◆ **Task directions**: Every line below between the line holding "ATOM 33 O O" and the line holding "ATOM 37 O O", inclusive, should be repeated exactly, and all other lines omitted.

= Beginning of Section =

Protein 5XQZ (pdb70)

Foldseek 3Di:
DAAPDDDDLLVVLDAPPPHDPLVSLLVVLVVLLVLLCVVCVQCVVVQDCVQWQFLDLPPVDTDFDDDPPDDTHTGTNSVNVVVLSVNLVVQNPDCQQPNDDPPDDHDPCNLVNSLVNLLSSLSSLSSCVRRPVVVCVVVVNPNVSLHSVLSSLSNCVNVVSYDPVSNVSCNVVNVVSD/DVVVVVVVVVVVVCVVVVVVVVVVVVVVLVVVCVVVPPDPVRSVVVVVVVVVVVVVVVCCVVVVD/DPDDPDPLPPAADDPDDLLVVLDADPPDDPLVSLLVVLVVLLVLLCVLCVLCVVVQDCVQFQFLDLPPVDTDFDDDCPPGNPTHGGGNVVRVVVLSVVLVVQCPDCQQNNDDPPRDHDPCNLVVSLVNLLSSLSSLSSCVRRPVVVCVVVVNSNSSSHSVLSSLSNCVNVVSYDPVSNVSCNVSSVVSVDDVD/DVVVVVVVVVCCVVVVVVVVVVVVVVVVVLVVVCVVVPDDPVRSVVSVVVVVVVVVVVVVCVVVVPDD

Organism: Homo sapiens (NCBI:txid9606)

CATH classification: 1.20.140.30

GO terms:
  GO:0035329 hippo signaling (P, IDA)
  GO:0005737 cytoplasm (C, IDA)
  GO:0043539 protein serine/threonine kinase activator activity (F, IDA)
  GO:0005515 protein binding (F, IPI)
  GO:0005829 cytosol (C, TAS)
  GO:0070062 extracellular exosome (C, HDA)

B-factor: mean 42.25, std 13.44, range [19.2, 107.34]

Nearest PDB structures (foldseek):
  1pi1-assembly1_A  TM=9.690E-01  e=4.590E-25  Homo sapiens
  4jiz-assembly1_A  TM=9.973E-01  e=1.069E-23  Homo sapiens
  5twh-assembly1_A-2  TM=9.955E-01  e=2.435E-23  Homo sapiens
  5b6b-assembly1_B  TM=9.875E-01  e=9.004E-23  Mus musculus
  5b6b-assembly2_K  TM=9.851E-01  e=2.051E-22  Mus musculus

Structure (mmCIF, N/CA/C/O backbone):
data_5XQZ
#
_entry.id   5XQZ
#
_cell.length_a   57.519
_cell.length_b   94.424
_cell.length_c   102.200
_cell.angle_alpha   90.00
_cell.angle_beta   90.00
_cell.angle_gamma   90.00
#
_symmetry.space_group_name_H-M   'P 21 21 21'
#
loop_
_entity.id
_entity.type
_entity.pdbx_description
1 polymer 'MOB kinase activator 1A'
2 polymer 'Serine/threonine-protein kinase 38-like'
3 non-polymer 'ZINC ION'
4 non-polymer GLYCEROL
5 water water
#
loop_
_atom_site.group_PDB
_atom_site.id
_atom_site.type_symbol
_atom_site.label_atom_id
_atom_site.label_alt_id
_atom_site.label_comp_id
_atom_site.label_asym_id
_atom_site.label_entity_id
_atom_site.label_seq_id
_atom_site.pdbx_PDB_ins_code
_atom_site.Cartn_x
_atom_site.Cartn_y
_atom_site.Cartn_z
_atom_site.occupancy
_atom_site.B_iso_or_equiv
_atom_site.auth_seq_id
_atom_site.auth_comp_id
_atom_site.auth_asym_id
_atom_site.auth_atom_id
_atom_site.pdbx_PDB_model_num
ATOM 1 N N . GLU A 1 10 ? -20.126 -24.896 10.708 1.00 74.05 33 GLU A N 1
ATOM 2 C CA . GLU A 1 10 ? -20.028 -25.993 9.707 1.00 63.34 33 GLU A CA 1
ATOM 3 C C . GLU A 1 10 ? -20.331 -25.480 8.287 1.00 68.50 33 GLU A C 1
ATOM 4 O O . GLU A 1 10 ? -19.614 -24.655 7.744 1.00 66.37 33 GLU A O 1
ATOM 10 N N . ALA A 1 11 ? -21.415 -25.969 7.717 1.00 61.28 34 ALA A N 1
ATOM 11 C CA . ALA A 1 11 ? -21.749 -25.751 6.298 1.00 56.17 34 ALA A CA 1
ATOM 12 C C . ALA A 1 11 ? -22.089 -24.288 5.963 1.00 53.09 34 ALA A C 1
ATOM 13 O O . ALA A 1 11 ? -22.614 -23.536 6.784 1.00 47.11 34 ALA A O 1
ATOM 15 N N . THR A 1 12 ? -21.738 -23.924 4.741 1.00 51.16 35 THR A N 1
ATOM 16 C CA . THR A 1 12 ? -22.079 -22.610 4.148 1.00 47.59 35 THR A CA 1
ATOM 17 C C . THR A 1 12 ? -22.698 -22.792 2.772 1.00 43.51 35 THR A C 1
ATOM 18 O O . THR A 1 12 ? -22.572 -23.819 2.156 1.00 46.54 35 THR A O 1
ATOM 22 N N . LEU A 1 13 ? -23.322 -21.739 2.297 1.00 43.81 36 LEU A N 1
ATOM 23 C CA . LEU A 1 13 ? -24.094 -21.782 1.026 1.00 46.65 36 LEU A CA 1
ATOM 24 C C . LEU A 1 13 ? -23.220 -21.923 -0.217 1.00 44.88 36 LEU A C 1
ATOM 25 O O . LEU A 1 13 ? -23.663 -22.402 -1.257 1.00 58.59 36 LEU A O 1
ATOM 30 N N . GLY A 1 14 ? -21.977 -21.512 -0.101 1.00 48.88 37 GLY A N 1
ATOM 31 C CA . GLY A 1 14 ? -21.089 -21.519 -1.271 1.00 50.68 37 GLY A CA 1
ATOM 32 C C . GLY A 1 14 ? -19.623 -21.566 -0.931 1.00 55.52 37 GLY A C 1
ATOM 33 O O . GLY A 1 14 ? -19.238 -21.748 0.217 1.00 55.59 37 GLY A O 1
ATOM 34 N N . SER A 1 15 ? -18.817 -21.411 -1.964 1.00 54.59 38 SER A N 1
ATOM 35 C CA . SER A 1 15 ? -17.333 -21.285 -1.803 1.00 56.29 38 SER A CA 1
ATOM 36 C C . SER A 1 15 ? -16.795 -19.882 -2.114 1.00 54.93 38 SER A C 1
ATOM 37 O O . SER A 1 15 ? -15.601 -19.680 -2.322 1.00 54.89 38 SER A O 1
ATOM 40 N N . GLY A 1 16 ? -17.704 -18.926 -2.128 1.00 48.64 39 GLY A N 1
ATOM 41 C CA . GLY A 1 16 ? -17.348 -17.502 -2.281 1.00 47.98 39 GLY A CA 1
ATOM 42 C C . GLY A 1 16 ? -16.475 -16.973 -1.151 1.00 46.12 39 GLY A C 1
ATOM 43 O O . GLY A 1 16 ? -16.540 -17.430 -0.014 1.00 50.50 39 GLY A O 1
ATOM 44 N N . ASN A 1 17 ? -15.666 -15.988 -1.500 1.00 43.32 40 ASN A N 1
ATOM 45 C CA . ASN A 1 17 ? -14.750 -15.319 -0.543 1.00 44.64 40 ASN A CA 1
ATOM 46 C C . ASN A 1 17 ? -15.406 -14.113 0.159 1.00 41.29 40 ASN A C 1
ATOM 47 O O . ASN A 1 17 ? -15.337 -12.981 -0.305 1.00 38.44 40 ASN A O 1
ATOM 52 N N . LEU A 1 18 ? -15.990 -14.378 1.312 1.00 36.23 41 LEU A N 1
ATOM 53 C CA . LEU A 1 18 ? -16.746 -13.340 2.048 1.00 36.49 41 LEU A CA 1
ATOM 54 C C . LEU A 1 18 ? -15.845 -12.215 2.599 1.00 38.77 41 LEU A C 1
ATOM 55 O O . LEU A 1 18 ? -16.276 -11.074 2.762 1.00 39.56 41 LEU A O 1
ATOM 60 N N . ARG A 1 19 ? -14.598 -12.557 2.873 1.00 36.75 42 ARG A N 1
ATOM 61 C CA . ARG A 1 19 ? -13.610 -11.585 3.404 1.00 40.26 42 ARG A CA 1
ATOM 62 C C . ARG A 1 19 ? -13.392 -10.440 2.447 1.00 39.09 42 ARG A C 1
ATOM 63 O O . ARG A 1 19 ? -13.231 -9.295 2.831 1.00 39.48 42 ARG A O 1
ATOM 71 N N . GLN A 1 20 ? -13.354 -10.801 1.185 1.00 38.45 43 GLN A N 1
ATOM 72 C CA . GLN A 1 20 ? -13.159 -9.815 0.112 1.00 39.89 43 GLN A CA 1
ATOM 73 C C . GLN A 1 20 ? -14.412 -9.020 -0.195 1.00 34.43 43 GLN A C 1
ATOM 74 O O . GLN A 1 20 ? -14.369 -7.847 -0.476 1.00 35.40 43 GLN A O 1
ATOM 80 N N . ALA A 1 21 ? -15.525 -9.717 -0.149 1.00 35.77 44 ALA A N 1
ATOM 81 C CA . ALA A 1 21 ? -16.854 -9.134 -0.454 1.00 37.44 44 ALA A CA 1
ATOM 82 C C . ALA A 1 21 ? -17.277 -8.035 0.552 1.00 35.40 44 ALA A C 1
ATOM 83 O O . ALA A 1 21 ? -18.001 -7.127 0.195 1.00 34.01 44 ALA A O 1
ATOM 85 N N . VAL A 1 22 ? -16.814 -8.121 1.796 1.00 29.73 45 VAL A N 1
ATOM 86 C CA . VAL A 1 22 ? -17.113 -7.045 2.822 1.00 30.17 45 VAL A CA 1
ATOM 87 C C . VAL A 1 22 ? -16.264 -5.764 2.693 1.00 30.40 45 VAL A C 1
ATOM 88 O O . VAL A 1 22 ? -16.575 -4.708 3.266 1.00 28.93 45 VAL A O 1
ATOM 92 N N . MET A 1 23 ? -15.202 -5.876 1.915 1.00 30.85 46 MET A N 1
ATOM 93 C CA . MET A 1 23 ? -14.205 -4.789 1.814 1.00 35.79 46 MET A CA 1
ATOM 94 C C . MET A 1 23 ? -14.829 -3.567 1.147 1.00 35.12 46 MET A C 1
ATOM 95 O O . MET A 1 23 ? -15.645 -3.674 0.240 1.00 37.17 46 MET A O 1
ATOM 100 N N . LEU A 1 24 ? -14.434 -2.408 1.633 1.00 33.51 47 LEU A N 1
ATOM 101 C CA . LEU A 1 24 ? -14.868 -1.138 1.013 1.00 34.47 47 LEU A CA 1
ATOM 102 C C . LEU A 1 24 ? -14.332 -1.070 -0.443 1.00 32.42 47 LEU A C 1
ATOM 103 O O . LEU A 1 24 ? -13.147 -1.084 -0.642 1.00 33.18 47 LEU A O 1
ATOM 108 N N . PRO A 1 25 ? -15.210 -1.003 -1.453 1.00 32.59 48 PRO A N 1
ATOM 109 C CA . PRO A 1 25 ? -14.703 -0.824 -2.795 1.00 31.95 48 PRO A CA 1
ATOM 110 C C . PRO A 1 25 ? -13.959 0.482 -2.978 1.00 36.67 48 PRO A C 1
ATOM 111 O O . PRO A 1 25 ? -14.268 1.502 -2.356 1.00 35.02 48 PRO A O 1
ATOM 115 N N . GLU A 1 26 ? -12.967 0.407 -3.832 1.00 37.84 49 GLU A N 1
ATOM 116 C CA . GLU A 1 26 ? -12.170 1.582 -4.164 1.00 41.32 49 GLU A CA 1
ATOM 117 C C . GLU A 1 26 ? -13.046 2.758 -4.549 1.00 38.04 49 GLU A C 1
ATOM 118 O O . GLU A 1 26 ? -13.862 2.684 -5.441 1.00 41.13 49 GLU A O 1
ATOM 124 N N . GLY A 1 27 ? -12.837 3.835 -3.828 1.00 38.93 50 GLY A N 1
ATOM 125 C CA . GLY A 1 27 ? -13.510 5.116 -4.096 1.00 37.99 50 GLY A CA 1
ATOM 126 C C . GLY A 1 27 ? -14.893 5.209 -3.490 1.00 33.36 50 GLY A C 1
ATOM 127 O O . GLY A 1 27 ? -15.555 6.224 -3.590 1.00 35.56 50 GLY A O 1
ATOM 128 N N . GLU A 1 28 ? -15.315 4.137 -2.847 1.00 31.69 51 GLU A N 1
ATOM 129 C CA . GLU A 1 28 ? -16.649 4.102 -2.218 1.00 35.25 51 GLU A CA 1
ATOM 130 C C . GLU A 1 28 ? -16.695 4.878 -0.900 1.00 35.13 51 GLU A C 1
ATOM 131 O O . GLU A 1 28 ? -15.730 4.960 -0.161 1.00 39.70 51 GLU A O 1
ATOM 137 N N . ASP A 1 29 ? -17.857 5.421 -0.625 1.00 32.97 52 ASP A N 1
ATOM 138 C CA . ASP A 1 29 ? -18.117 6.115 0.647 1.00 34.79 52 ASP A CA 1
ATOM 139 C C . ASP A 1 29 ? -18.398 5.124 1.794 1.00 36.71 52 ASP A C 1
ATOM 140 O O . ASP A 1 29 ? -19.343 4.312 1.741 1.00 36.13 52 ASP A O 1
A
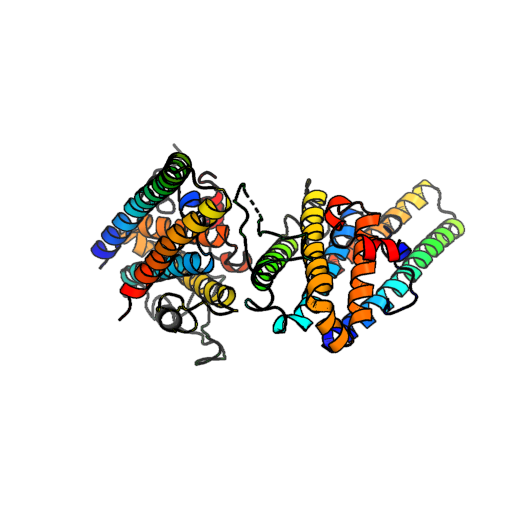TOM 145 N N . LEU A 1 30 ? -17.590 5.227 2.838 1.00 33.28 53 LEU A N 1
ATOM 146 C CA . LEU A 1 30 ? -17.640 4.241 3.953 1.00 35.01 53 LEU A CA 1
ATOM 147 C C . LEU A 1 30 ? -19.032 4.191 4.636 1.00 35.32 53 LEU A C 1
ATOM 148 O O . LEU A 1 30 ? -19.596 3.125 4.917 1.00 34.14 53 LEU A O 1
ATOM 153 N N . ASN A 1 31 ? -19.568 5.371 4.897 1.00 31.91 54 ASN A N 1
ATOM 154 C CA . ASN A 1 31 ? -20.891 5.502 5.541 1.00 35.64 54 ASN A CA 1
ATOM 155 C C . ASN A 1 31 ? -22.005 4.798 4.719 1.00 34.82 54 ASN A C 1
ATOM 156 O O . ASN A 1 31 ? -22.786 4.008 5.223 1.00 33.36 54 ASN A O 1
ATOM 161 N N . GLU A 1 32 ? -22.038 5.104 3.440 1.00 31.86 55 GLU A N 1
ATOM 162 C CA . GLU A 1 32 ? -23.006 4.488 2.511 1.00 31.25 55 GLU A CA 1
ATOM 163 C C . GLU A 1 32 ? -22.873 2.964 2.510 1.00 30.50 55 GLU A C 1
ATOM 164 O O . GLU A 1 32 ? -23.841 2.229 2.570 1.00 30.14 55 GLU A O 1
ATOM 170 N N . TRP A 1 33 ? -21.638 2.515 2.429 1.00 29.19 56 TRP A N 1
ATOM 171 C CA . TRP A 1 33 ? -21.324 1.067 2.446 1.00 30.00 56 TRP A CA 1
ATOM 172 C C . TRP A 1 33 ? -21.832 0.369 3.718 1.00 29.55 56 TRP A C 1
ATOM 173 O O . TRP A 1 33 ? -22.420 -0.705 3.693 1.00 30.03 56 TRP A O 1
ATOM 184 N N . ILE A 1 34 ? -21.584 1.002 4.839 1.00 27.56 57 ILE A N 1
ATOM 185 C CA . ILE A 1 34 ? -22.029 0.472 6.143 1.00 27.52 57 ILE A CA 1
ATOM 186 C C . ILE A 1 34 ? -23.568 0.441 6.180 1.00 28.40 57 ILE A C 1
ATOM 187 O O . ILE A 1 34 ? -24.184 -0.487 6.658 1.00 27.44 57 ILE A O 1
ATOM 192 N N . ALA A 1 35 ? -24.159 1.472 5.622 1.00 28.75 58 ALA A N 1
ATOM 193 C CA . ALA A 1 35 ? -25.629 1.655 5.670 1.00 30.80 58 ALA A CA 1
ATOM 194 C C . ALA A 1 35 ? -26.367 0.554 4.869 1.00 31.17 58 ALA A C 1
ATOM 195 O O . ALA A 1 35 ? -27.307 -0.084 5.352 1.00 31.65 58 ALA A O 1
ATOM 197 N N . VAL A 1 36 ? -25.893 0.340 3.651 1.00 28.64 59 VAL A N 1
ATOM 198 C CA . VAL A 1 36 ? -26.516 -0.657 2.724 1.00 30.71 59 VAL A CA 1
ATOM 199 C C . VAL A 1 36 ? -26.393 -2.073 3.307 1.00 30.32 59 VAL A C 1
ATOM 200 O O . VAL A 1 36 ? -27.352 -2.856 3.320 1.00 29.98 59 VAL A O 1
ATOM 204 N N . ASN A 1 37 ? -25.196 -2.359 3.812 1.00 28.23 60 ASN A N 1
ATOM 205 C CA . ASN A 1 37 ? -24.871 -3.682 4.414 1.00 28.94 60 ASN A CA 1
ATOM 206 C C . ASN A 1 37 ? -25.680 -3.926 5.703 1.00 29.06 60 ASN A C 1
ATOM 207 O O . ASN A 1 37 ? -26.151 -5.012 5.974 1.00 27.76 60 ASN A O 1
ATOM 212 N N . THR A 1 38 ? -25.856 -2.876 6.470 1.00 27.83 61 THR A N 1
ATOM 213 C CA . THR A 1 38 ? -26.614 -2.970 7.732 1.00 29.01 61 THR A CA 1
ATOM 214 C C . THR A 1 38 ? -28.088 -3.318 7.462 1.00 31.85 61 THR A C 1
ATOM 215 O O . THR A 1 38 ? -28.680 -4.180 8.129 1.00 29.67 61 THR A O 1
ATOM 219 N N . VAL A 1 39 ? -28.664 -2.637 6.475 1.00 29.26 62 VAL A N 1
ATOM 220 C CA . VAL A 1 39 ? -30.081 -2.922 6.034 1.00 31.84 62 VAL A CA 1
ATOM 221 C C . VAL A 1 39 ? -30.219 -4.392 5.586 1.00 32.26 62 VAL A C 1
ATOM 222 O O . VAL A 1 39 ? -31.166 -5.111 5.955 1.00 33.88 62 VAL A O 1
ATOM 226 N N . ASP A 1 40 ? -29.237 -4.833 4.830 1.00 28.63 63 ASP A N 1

= End of Section =

◆ **Answer space**:
ATOM 33 O O . GLY A 1 14 ? -19.238 -21.748 0.217 1.00 55.59 37 GLY A O 1
ATOM 34 N N . SER A 1 15 ? -18.817 -21.411 -1.964 1.00 54.59 38 SER A N 1
ATOM 35 C CA . SER A 1 15 ? -17.333 -21.285 -1.803 1.00 56.29 38 SER A CA 1
ATOM 36 C C . SER A 1 15 ? -16.795 -19.882 -2.114 1.00 54.93 38 SER A C 1
ATOM 37 O O . SER A 1 15 ? -15.601 -19.680 -2.322 1.00 54.89 38 SER A O 1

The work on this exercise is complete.